340 S.E.2d 366, 315 N.C. 702, 1986 N.C. LEXIS 1889
CourtSupreme Court of North Carolina
DecidedFebruary 18, 1986
DocketNo. 34PA85
StatusPublished
Cited by3 cases

This text of 340 S.E.2d 366 (City of Winston-Salem v. Cooper) is published on Counsel Stack Legal Research, covering Supreme Court of North Carolina primary law. Counsel Stack provides free access to over 12 million legal documents including statutes, case law, regulations, and constitutions.

Bluebook
City of Winston-Salem v. Cooper, 340 S.E.2d 366, 315 N.C. 702, 1986 N.C. LEXIS 1889 (N.C. 1986).

Opinion

EXUM, Justice.

This is a condemnation proceeding in which the plaintiff condemnor City of Winston-Salem (“City”) complains of several rulings on the evidence made by Judge Hairston at a jury trial conducted to determine the amount of compensation due the owners, the defendants Cooper. Judge Hairston first ruled that the City could not cross-examine the owners’ experts with regard to specific selling prices of other properties in the vicinity of, but not comparable to, the property being condemned. Next, Judge Hairston sustained objections to testimony of the City’s experts regarding sales prices of other properties after he determined the other properties were not comparable to the property being condemned. Finally, Judge Hairston denied the City’s motion to strike the entire testimony of one of the owners’ experts.

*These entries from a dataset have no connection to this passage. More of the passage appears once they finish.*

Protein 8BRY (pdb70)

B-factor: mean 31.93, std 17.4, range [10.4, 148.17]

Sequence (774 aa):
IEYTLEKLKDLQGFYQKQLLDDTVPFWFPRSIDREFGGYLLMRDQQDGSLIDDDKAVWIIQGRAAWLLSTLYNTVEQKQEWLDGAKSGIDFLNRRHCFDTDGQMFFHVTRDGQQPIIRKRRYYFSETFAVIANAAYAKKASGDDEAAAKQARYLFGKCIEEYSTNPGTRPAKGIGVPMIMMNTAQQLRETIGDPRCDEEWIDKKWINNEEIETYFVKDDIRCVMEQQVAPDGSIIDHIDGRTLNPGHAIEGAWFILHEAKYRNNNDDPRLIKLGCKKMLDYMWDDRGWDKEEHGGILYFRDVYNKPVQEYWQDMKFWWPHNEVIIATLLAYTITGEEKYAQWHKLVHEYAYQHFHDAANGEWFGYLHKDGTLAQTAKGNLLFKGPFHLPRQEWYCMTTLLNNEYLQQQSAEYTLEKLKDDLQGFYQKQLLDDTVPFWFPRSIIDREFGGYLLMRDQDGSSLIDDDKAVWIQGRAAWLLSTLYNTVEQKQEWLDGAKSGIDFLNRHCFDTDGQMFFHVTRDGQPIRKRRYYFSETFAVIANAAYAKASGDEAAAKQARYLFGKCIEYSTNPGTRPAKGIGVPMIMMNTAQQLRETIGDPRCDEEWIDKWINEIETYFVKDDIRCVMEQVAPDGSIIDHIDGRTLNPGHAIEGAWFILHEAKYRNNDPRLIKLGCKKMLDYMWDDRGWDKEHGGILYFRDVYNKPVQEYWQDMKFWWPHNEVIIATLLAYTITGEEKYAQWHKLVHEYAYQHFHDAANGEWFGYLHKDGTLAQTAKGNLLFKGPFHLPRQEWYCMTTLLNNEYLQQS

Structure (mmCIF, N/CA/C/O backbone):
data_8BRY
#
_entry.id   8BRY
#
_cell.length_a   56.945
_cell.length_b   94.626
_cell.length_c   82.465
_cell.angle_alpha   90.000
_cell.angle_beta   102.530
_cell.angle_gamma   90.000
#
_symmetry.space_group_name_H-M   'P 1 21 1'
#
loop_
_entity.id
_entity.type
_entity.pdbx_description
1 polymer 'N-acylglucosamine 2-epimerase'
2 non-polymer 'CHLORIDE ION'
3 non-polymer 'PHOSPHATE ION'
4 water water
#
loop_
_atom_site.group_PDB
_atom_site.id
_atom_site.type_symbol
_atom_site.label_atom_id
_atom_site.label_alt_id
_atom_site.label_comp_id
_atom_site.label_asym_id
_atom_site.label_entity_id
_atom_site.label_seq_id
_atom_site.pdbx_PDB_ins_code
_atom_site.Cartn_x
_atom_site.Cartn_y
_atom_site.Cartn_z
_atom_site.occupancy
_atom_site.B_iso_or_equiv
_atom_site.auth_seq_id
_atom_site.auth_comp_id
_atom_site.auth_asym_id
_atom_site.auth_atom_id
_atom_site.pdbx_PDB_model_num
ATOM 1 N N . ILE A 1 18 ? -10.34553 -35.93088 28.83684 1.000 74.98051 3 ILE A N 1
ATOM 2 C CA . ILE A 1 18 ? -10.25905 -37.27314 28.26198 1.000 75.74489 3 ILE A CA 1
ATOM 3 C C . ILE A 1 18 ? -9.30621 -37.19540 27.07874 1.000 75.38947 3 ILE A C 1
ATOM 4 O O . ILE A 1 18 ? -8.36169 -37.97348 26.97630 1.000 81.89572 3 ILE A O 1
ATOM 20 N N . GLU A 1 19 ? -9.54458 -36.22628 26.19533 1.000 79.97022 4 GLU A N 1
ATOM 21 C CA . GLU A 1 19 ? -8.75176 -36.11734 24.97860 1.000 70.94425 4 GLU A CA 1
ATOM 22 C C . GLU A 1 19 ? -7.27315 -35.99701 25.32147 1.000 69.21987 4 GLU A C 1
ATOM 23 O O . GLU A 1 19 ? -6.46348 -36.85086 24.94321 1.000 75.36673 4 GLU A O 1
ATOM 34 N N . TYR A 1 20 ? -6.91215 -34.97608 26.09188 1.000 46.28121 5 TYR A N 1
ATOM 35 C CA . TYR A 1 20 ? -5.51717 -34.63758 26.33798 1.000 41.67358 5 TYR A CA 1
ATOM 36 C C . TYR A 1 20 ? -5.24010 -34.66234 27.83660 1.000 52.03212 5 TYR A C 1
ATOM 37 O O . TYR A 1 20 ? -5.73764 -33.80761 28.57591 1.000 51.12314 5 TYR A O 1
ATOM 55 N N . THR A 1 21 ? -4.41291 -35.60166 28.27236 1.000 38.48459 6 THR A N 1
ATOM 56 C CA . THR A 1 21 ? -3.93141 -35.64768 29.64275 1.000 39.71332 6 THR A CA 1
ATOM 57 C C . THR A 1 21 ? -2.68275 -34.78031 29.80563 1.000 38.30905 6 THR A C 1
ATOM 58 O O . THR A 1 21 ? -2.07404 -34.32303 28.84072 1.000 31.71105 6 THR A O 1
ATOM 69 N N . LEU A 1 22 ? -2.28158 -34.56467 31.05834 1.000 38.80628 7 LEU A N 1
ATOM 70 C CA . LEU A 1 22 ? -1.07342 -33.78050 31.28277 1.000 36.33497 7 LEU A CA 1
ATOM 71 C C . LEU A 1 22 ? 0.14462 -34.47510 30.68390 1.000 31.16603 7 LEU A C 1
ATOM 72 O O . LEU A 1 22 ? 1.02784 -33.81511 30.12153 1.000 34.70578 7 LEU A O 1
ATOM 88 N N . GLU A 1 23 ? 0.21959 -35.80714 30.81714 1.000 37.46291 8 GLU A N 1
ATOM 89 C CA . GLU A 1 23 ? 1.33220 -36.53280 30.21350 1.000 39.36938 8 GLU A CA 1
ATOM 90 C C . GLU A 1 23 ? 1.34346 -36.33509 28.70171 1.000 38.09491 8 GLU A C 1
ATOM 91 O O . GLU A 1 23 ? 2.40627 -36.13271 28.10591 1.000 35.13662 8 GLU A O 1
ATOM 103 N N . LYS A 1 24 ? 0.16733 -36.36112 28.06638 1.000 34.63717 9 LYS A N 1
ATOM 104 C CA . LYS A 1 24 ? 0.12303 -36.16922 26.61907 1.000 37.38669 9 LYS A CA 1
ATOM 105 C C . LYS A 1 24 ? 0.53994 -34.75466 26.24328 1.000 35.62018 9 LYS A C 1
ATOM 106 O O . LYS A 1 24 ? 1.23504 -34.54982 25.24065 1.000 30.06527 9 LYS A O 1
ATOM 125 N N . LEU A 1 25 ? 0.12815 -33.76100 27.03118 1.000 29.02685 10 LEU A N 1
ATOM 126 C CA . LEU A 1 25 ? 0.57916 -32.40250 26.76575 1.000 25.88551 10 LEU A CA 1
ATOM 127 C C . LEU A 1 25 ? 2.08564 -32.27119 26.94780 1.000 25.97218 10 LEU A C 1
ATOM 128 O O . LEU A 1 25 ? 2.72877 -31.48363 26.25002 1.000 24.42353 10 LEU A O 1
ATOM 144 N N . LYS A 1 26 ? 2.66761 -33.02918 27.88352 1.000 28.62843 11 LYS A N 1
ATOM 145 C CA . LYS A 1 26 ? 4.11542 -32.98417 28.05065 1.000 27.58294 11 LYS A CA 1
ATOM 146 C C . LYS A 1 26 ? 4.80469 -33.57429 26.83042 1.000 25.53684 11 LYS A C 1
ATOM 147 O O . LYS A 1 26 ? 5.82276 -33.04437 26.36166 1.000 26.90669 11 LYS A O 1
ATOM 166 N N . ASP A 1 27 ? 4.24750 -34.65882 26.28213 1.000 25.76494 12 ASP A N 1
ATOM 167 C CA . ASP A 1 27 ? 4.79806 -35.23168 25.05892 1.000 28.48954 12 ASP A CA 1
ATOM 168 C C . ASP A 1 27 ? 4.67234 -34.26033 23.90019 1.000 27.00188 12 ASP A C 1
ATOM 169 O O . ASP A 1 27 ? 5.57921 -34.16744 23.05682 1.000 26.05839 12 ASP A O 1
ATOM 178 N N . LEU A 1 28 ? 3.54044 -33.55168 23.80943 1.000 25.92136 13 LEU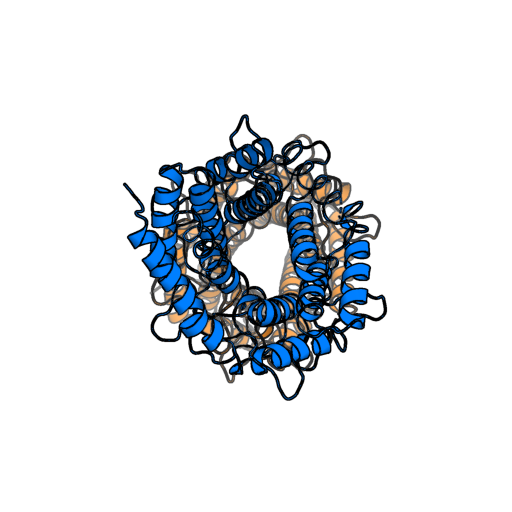 A N 1
ATOM 179 C CA . LEU A 1 28 ? 3.37156 -32.58062 22.72284 1.000 23.38553 13 LEU A CA 1
ATOM 180 C C . LEU A 1 28 ? 4.37798 -31.44473 22.84599 1.000 21.77067 13 LEU A C 1
ATOM 181 O O . LEU A 1 28 ? 4.94846 -30.99680 21.85489 1.000 23.04134 13 LEU A O 1
ATOM 197 N N . GLN A 1 29 ? 4.59230 -30.94799 24.07440 1.000 23.74961 14 GLN A N 1
ATOM 198 C CA . GLN A 1 29 ? 5.58987 -29.90455 24.27988 1.000 20.85367 14 GLN A CA 1
ATOM 199 C C . GLN A 1 29 ? 6.94738 -30.35490 23.76652 1.000 23.98766 14 GLN A C 1
ATOM 200 O O . GLN A 1 29 ? 7.63451 -29.60857 23.05383 1.000 22.46405 14 GLN A O 1
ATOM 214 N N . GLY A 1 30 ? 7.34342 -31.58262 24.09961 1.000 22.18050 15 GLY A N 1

The Court of Appeals concluded that Judge Hairston erred in his ruling on the cross-examination issue and that this error entitled the City to a new trial. The Court of Appeals did not decide whether Judge Hairston erred in excluding the testimony of the City’s experts because it felt the evidence as to comparability might be different at the new trial; but it did determine that Judge Hairston correctly denied the City’s motion to strike the owners’ expert’s testimony.

We conclude Judge Hairston ruled correctly on all points and that his judgment entered on the verdict should be allowed to stand. We reverse the Court of Appeals’ decision that the case be remanded for a new trial.

I.

The City instituted condemnation proceedings on 21 August 1981 to acquire a 51-acre tract of land owned by defendants Cooper. After all issues except damages were settled, a commissioners’ hearing was held, resulting in a compensation award of $144,840. Owners excepted to the Commissioners’ Report and demanded a jury trial. At trial both parties presented evidence, including testimony of five experts.

The owners’ evidence tended to show as follows: The 51-acre tract had been in the Cooper family for three generations. It was located in southwest Forsyth County near the Davidson County line approximately five miles from Clemmons. The property was [704]*704bounded on the north by Cooper Road for approximately 1100 feet and on the west by Muddy Creek, the largest water flow in Forsyth County, for 2500 feet. At the time of taking, the westernmost portion of the property along the banks of Muddy Creek was being used as a sand mining operation. Geological surveys indicated that 13.26 acres of the property had minable and commercially salable sand deposits to an average depth of three and one-half feet. The sand deposits were “quite valuable” for use in asphalt production and for fill. The best use of 37.74 acres was for residential development. The best use of 13.26 acres was for sand mining. The residential use portion of the property was valued at $4,600 to $4,850 per acre and the sand mining portion at $9,000 to $9,500 per acre for a total value of $293,000 to $309,000.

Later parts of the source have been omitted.